== Assignment ==
Only the lines below from the one containing "ATOM 140 C CA" to the one containing "ATOM 148 C C" should be repeated, both included and unchanged.

[Stored data]
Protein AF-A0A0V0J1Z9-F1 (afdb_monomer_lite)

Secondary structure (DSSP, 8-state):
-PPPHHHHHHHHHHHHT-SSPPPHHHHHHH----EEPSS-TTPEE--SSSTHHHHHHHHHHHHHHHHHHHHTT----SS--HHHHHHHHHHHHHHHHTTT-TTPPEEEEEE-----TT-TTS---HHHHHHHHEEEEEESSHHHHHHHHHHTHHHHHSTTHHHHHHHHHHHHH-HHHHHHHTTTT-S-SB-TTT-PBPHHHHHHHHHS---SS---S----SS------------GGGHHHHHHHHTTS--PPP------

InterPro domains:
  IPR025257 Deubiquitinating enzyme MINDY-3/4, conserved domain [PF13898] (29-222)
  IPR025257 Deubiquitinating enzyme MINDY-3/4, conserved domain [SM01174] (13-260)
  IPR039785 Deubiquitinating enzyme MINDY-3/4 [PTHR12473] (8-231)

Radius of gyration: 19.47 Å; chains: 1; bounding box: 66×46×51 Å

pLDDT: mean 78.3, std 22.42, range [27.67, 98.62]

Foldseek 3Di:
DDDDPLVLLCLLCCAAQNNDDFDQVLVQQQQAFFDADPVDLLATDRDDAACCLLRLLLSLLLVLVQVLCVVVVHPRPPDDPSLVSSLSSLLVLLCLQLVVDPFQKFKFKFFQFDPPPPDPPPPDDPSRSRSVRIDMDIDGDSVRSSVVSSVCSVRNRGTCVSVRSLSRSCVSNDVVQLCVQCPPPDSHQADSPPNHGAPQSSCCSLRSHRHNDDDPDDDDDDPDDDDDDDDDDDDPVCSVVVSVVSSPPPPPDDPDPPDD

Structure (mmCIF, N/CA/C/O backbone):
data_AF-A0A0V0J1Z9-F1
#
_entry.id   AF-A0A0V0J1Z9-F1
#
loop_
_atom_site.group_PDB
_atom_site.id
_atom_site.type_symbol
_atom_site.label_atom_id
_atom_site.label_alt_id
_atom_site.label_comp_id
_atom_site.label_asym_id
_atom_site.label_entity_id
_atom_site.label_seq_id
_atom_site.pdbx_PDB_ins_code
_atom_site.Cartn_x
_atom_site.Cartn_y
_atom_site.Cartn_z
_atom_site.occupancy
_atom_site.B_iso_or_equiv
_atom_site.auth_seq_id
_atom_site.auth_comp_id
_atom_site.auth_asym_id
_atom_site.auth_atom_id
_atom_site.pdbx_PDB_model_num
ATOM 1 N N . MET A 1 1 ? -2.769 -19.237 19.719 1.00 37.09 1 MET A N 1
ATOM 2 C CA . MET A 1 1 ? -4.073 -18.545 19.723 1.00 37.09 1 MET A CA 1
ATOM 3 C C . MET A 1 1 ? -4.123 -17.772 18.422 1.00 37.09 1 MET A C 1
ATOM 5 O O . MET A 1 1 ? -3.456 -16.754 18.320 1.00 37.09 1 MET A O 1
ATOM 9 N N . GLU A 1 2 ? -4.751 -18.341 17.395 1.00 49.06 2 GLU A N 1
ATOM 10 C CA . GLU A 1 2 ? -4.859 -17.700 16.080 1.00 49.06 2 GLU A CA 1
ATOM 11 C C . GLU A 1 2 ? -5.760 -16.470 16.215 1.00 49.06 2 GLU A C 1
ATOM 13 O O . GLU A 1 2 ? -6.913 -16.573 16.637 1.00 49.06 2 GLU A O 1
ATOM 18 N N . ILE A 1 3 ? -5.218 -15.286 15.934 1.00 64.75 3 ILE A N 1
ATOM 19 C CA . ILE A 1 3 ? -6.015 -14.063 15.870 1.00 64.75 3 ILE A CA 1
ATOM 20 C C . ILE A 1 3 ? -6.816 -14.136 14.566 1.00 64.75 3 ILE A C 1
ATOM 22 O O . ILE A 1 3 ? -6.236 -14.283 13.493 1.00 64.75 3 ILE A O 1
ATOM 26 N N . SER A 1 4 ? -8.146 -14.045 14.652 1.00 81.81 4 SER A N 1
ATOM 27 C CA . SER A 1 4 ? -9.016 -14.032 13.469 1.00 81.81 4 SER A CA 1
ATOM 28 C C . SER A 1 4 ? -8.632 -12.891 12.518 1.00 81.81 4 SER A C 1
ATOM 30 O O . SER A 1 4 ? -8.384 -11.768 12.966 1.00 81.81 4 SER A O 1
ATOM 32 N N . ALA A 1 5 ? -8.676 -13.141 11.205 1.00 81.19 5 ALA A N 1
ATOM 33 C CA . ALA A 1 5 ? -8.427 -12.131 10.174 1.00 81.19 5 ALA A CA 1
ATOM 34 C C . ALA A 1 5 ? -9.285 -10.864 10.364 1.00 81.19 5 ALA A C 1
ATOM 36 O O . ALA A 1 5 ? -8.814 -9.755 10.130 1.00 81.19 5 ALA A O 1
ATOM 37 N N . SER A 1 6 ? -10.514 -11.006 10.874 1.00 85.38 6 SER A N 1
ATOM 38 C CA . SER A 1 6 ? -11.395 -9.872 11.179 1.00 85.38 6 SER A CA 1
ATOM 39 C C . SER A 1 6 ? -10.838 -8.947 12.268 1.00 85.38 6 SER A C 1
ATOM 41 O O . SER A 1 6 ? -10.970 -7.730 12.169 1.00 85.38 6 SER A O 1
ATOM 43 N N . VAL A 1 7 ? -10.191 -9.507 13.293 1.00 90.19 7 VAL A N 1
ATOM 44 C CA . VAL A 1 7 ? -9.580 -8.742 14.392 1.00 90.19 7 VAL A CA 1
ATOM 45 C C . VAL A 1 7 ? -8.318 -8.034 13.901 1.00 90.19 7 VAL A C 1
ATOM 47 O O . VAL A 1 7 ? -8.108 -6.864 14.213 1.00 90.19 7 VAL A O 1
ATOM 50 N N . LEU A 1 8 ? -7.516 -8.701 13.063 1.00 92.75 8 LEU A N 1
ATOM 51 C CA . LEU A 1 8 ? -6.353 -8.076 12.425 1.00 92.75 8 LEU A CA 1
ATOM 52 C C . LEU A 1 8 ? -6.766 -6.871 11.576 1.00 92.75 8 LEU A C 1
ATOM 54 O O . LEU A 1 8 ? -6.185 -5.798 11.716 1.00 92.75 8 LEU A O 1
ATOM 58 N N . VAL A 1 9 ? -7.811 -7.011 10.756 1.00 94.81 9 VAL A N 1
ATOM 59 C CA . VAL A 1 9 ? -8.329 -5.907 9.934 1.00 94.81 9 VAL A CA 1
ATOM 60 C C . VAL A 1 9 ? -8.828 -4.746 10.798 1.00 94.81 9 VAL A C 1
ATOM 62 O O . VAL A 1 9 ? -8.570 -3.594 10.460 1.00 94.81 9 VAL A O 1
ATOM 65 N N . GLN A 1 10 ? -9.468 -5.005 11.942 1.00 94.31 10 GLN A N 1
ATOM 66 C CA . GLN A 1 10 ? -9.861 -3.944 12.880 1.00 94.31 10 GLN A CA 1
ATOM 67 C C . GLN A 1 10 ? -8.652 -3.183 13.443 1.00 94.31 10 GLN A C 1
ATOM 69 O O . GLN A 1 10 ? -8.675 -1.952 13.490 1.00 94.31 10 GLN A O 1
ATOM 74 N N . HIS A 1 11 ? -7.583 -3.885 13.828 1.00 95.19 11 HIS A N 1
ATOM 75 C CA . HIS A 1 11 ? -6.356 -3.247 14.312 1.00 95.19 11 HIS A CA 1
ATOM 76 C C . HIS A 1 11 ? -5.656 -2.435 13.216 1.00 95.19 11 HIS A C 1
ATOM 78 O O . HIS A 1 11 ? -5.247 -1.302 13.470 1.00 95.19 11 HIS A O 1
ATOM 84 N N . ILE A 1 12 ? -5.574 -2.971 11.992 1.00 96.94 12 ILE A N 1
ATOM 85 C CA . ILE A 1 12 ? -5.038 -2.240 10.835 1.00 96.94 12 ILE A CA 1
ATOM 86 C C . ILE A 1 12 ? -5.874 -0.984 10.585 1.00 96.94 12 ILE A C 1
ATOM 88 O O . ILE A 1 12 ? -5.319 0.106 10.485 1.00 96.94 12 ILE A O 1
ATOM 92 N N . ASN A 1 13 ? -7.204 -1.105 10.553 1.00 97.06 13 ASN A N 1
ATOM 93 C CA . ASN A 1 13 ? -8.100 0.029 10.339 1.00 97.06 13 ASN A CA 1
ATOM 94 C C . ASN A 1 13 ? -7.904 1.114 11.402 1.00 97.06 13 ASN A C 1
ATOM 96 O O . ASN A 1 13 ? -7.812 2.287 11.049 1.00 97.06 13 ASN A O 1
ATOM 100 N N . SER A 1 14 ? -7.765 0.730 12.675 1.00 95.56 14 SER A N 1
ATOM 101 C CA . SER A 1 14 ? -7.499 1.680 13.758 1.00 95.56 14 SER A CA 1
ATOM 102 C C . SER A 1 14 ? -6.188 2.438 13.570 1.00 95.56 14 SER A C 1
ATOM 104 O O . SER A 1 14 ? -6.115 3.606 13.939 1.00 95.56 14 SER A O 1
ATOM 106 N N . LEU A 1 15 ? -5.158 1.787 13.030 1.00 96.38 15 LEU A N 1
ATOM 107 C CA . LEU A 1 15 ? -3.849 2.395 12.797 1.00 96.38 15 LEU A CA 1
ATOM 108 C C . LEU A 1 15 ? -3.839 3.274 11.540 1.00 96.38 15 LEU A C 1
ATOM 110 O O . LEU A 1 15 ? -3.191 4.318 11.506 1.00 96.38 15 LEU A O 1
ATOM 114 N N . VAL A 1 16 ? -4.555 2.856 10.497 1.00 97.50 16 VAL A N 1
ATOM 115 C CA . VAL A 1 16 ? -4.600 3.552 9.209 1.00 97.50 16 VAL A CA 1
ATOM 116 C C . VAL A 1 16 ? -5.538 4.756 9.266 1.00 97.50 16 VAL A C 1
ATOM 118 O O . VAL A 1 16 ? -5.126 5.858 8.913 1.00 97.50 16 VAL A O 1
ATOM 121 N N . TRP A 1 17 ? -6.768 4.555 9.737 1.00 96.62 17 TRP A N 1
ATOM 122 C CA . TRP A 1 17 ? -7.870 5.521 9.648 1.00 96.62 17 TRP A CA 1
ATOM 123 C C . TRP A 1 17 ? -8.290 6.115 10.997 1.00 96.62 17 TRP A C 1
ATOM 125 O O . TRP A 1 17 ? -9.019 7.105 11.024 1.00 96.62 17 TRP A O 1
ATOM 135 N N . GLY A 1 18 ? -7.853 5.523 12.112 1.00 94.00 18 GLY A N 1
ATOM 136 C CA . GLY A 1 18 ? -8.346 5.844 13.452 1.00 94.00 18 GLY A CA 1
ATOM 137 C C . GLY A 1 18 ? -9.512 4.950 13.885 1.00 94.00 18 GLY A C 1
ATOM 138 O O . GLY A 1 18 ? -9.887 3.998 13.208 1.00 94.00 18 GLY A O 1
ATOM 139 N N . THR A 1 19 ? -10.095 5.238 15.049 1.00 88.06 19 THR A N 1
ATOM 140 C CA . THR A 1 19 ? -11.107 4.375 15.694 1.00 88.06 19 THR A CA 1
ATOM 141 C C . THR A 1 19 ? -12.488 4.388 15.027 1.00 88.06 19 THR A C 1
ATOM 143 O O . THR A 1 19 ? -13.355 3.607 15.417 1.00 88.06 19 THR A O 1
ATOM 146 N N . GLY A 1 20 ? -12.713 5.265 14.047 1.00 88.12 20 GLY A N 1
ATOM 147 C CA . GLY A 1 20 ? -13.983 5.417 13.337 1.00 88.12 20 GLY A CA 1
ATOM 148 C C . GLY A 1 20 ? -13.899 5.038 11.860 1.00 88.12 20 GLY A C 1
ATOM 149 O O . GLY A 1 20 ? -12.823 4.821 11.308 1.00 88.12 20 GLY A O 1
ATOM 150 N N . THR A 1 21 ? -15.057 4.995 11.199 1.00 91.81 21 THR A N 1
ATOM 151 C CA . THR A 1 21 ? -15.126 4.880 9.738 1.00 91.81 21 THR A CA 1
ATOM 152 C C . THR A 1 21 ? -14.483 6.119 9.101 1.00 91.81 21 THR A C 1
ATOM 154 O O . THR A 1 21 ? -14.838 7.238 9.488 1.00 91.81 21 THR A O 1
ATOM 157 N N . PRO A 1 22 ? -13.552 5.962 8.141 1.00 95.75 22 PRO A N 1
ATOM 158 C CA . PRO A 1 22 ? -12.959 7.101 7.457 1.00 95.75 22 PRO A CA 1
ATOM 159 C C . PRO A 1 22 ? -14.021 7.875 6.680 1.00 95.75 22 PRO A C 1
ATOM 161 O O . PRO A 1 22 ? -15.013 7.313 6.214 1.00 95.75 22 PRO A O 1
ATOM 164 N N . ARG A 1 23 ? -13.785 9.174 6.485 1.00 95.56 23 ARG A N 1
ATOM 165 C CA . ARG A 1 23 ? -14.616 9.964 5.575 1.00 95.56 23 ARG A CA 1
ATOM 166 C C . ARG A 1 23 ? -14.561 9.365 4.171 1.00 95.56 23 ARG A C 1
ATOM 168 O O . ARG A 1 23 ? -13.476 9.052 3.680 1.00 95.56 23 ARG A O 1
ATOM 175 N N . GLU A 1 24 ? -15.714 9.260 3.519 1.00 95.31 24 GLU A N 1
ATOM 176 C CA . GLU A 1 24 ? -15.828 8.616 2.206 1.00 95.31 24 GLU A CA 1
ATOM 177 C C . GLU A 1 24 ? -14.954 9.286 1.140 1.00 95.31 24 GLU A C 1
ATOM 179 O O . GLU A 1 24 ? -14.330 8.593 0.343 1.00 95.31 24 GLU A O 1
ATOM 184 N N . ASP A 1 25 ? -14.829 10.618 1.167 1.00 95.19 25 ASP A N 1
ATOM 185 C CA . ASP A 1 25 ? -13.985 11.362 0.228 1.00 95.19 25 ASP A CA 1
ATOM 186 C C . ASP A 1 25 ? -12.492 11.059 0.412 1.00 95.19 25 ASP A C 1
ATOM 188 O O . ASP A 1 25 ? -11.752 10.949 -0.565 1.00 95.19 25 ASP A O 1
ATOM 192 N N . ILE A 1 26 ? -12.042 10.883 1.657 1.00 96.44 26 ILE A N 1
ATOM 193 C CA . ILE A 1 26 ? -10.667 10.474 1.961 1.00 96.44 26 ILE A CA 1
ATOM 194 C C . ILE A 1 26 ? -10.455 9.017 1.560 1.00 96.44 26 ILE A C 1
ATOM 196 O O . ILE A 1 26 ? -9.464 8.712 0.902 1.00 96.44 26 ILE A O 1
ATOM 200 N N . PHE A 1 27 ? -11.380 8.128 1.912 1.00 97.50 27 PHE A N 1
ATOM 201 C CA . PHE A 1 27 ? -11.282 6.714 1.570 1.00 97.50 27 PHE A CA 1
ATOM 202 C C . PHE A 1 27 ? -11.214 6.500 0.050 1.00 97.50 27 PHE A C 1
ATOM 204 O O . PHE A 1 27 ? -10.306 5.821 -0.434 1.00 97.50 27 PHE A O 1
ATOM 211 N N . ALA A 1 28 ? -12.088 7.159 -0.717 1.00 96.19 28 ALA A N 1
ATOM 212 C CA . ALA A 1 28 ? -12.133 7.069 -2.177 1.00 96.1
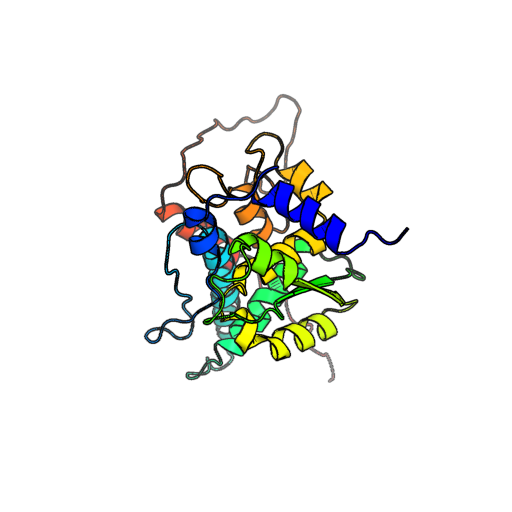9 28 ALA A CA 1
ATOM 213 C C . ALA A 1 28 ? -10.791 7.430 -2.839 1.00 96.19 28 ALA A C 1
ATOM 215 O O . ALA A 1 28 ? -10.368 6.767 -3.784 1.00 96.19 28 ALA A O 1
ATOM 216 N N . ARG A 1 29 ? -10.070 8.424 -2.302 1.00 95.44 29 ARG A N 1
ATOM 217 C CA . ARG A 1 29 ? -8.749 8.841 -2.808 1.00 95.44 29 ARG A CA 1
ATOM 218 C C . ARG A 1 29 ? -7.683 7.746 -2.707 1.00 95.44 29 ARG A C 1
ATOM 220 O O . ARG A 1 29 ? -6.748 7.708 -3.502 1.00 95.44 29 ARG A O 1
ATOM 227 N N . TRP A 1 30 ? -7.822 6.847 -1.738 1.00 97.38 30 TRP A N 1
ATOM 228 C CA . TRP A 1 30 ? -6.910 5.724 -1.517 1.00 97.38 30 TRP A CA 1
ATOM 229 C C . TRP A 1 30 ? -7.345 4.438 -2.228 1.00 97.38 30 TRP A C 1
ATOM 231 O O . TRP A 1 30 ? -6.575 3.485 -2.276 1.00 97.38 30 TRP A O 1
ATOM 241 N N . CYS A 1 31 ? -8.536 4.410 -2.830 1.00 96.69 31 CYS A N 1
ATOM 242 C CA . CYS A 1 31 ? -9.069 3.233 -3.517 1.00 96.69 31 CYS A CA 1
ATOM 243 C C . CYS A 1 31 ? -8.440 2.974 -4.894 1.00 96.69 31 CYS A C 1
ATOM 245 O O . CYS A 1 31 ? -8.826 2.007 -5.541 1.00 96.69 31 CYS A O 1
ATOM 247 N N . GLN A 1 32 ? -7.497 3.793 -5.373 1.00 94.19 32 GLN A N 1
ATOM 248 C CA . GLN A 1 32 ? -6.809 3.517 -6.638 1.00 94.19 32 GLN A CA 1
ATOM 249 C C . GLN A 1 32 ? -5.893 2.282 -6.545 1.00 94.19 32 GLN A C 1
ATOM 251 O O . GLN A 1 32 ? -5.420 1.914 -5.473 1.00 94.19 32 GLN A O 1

== Solution to the exercise ==
ATOM 140 C CA . THR A 1 19 ? -11.107 4.375 15.694 1.00 88.06 19 THR A CA 1
ATOM 141 C C . THR A 1 19 ? -12.488 4.388 15.027 1.00 88.06 19 THR A C 1
ATOM 143 O O . THR A 1 19 ? -13.355 3.607 15.417 1.00 88.06 19 THR A O 1
ATOM 146 N N . GLY A 1 20 ? -12.713 5.265 14.047 1.00 88.12 20 GLY A N 1
ATOM 147 C CA . GLY A 1 20 ? -13.983 5.417 13.337 1.00 88.12 20 GLY A CA 1
ATOM 148 C C . GLY A 1 20 ? -13.899 5.038 11.860 1.00 88.12 20 GLY A C 1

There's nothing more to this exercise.